Please copy, exactly as they appear below, the lines from the one containing "ATOM 131 C CA" through the one containing "ATOM 141 N N".

[Opening WORKING DATA section]

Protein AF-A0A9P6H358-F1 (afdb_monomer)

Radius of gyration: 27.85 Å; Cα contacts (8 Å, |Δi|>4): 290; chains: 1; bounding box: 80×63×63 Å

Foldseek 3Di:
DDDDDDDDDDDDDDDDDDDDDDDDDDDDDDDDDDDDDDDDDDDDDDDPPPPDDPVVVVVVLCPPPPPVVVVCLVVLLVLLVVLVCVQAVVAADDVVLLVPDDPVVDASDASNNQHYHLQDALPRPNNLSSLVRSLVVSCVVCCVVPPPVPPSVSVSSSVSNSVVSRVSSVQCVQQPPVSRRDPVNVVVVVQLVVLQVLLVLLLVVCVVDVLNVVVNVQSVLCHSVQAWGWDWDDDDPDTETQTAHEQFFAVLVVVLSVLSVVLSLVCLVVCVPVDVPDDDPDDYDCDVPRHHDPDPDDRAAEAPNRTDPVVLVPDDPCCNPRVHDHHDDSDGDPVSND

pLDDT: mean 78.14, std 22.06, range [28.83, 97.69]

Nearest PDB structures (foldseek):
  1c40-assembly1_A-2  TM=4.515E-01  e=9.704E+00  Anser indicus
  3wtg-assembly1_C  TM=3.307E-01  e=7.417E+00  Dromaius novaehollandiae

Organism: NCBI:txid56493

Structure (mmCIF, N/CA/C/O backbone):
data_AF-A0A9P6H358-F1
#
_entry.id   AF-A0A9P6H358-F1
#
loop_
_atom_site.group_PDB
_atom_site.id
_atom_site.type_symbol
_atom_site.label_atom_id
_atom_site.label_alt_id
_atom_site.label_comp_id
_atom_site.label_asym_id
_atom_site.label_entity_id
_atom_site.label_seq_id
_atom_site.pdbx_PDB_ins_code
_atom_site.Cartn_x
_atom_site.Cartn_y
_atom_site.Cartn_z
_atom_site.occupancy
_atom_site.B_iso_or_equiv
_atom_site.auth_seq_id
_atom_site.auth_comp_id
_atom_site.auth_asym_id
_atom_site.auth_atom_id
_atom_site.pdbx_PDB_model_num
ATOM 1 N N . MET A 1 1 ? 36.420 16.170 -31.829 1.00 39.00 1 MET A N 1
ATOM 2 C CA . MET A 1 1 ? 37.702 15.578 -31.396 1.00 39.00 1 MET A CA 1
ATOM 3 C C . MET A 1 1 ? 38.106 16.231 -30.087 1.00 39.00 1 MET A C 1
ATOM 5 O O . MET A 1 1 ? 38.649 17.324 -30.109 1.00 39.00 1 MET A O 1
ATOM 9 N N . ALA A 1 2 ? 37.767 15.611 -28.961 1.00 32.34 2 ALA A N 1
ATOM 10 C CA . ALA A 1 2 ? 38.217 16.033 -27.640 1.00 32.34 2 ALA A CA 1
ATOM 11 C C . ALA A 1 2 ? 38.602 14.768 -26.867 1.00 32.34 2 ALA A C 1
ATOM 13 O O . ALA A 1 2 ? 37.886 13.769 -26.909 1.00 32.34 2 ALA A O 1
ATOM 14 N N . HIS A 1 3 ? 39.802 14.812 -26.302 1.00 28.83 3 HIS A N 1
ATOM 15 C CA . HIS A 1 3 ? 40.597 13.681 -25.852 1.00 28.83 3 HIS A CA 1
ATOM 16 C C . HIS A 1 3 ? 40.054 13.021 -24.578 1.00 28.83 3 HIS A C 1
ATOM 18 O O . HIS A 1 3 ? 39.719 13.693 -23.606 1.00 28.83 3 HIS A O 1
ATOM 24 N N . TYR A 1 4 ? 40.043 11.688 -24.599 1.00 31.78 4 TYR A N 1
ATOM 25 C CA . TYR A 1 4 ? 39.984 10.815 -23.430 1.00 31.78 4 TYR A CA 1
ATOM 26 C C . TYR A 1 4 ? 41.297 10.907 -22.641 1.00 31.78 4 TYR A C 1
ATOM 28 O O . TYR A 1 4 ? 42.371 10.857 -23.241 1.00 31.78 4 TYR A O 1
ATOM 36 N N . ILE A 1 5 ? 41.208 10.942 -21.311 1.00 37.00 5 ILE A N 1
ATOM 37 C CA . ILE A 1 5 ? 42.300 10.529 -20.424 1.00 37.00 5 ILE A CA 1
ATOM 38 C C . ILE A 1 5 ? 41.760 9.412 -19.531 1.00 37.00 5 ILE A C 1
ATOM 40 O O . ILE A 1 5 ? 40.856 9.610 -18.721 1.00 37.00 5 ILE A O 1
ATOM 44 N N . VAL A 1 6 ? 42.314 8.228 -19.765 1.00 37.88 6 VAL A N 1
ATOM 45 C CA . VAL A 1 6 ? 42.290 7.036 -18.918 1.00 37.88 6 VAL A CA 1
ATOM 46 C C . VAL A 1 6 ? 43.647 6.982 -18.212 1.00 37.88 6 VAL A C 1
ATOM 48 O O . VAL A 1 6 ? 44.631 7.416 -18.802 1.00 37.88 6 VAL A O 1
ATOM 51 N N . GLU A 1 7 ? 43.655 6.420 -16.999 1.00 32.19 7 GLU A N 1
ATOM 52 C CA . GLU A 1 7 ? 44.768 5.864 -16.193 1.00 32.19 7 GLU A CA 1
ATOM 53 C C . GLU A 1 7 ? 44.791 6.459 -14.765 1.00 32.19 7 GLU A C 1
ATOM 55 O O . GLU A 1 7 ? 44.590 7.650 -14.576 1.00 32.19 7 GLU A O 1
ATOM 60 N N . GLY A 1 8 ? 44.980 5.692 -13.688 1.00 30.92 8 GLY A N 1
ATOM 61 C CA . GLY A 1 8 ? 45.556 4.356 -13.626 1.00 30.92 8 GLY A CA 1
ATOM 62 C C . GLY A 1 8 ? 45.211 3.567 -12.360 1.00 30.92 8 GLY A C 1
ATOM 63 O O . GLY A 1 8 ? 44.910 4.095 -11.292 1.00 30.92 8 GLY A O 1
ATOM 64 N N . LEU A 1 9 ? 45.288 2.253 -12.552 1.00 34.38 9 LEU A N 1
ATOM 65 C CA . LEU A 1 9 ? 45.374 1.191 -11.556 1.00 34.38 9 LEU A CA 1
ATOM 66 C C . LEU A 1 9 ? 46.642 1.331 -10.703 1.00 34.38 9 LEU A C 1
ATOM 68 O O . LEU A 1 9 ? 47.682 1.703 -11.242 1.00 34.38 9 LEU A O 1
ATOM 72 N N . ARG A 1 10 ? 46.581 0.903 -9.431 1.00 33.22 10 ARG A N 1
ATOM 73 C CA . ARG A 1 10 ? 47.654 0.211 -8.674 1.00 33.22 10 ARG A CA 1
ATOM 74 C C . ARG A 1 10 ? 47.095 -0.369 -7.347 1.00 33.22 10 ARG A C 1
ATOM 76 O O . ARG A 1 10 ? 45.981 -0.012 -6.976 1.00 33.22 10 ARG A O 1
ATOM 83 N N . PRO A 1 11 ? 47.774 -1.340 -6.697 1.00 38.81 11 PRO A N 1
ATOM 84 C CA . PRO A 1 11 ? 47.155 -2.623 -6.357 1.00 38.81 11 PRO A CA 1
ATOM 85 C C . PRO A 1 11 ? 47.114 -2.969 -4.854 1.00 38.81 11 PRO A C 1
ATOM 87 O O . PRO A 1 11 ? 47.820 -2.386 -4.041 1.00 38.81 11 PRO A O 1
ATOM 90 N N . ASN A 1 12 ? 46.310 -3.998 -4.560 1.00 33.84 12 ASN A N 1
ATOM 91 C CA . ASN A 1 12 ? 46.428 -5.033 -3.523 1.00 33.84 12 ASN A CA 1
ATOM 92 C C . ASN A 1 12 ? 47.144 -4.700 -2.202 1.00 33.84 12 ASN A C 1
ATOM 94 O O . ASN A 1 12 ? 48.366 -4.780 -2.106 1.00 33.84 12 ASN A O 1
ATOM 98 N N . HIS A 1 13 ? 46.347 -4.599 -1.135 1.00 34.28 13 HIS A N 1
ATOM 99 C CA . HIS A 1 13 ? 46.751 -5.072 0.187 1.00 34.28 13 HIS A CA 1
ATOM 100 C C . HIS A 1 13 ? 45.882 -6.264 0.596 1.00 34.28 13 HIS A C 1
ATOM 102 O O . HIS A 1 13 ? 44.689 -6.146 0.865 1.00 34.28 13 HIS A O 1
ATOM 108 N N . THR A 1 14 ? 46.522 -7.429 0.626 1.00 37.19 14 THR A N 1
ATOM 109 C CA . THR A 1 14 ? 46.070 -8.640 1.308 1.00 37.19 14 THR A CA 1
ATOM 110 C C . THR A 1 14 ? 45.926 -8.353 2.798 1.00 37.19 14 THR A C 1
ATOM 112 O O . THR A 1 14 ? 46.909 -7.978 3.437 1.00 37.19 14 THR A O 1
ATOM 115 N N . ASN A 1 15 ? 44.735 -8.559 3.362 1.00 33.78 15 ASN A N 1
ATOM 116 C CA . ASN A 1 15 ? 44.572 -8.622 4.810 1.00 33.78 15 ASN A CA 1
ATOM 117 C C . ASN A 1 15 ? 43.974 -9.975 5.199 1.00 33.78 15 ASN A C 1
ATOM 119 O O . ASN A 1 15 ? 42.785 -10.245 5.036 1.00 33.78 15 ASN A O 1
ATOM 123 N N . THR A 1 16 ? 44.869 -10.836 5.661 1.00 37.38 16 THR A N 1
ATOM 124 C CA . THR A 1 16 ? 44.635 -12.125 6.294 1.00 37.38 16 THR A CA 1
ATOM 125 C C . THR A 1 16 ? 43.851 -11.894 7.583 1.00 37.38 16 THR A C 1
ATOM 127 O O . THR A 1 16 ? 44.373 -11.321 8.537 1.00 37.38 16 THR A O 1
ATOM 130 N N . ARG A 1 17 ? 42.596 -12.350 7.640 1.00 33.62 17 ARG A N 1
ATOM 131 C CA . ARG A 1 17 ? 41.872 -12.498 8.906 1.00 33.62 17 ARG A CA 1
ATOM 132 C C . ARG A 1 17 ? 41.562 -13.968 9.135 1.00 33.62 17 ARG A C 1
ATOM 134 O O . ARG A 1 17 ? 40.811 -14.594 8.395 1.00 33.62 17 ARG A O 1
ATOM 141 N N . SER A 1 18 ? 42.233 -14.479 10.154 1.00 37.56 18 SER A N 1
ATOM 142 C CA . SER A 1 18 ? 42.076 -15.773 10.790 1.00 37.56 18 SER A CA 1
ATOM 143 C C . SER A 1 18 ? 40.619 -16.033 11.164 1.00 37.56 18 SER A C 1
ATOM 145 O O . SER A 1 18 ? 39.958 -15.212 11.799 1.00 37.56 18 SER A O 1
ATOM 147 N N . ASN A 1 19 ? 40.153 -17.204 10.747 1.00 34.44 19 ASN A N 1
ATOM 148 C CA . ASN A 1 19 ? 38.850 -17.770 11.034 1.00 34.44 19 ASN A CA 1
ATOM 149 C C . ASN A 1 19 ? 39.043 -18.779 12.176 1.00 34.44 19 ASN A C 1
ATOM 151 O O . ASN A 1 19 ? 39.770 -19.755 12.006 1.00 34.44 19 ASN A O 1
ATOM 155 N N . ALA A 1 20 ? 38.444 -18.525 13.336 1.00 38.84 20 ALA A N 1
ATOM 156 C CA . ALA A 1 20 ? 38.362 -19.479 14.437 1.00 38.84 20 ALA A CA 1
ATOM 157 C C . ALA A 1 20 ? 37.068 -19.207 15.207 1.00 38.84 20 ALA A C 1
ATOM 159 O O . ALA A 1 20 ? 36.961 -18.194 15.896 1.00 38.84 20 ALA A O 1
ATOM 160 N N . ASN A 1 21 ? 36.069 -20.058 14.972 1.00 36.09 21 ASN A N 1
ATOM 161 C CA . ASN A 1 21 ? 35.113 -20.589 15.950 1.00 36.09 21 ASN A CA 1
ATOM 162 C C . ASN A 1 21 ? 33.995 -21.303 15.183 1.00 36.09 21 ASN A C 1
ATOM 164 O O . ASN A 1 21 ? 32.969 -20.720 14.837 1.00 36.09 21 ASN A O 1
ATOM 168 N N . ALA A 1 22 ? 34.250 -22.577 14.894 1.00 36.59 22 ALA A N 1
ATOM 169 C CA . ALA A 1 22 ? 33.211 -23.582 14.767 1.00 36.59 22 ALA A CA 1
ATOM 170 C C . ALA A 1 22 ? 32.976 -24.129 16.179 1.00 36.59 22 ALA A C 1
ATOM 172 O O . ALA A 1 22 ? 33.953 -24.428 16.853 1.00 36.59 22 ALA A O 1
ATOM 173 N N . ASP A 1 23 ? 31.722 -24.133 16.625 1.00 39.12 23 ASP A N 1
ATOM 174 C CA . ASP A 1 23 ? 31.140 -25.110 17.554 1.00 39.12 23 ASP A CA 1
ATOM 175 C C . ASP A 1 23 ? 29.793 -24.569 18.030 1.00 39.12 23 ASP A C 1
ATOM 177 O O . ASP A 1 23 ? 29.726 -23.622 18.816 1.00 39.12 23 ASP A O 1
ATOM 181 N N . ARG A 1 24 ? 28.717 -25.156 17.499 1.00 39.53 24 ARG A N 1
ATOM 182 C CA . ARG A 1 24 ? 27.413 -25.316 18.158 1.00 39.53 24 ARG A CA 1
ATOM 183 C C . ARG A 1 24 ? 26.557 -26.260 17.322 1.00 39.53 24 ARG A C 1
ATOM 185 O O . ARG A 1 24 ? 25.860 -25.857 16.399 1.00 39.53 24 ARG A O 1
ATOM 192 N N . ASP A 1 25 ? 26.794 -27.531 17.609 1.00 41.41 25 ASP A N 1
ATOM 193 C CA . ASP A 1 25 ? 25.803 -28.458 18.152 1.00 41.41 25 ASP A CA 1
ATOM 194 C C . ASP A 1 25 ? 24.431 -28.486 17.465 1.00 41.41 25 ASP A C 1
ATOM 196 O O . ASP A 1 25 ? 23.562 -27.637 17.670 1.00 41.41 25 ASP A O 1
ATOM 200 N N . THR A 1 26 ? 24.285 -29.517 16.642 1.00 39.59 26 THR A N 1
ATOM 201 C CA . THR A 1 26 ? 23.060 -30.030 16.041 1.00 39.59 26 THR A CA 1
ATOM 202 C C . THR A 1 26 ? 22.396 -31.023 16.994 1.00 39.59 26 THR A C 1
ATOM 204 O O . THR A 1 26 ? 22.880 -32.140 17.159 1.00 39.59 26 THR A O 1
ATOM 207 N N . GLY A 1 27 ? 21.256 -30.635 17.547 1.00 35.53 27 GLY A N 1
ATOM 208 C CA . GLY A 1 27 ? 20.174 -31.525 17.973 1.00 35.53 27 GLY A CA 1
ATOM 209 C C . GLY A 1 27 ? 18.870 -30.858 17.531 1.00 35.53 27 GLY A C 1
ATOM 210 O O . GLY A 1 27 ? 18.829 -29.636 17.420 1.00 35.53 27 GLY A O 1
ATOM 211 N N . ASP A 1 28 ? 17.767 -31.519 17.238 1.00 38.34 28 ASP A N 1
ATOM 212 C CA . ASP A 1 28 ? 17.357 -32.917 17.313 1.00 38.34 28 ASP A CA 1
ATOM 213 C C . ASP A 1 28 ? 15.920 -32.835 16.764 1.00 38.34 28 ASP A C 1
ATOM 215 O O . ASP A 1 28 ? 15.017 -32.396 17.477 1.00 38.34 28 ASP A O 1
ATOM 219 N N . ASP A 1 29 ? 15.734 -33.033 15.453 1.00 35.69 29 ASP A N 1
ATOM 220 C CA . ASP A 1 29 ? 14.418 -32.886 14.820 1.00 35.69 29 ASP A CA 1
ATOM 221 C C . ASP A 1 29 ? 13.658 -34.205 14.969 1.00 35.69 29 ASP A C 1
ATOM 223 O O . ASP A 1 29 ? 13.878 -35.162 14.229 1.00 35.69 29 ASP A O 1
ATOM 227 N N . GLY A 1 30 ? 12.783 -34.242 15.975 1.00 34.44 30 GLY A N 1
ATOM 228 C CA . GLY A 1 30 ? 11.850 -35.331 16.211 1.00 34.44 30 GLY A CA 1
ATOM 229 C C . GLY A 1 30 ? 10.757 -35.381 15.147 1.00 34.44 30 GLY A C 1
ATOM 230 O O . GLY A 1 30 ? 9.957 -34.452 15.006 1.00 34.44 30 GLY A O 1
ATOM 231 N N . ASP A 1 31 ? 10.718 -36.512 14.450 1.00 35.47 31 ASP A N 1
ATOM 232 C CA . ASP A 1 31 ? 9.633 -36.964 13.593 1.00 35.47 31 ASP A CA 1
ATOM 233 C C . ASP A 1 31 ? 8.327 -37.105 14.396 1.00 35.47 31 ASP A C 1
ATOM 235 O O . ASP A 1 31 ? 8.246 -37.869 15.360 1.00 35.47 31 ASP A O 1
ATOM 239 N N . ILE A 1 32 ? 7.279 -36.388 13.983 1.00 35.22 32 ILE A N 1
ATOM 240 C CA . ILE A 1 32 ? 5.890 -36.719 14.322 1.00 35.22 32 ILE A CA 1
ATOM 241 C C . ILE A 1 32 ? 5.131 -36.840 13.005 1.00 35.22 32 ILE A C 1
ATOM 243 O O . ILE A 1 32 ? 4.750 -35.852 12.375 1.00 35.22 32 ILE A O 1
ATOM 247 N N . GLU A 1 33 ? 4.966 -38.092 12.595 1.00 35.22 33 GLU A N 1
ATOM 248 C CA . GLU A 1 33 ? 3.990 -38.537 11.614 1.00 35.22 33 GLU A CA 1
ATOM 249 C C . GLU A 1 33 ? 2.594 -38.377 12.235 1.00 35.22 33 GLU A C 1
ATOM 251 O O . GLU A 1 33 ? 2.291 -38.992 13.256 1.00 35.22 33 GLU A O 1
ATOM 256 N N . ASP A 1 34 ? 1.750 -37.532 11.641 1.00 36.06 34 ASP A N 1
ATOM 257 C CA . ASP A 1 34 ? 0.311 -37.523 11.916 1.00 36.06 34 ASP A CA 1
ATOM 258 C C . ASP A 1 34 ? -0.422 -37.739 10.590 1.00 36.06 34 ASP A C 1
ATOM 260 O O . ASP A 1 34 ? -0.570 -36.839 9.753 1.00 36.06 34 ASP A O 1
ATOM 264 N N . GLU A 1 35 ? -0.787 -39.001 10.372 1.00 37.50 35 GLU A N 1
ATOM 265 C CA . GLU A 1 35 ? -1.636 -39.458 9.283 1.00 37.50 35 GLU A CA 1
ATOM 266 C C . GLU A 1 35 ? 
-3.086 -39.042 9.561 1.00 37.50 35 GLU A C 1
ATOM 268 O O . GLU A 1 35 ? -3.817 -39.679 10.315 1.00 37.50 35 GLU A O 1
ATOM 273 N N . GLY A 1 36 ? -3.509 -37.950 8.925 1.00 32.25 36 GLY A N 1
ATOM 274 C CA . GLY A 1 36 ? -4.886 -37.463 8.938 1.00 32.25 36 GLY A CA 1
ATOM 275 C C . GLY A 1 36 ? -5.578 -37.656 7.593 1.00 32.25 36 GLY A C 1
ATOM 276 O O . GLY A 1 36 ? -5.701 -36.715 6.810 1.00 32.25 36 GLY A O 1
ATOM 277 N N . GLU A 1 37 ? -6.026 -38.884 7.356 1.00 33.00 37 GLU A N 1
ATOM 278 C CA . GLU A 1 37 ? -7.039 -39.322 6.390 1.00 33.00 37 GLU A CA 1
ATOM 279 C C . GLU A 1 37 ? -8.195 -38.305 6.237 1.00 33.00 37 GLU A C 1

[Closing WORKING DATA section]

> [EXERCISE ANSWER]:
ATOM 131 C CA . ARG A 1 17 ? 41.872 -12.498 8.906 1.00 33.62 17 ARG A CA 1
ATOM 132 C C . ARG A 1 17 ? 41.562 -13.968 9.135 1.00 33.62 17 ARG A C 1
ATOM 134 O O . ARG A 1 17 ? 40.811 -14.594 8.395 1.00 33.62 17 ARG A O 1
ATOM 141 N N . SER A 1 18 ? 42.233 -14.479 10.154 1.00 37.56 18 SER A N 1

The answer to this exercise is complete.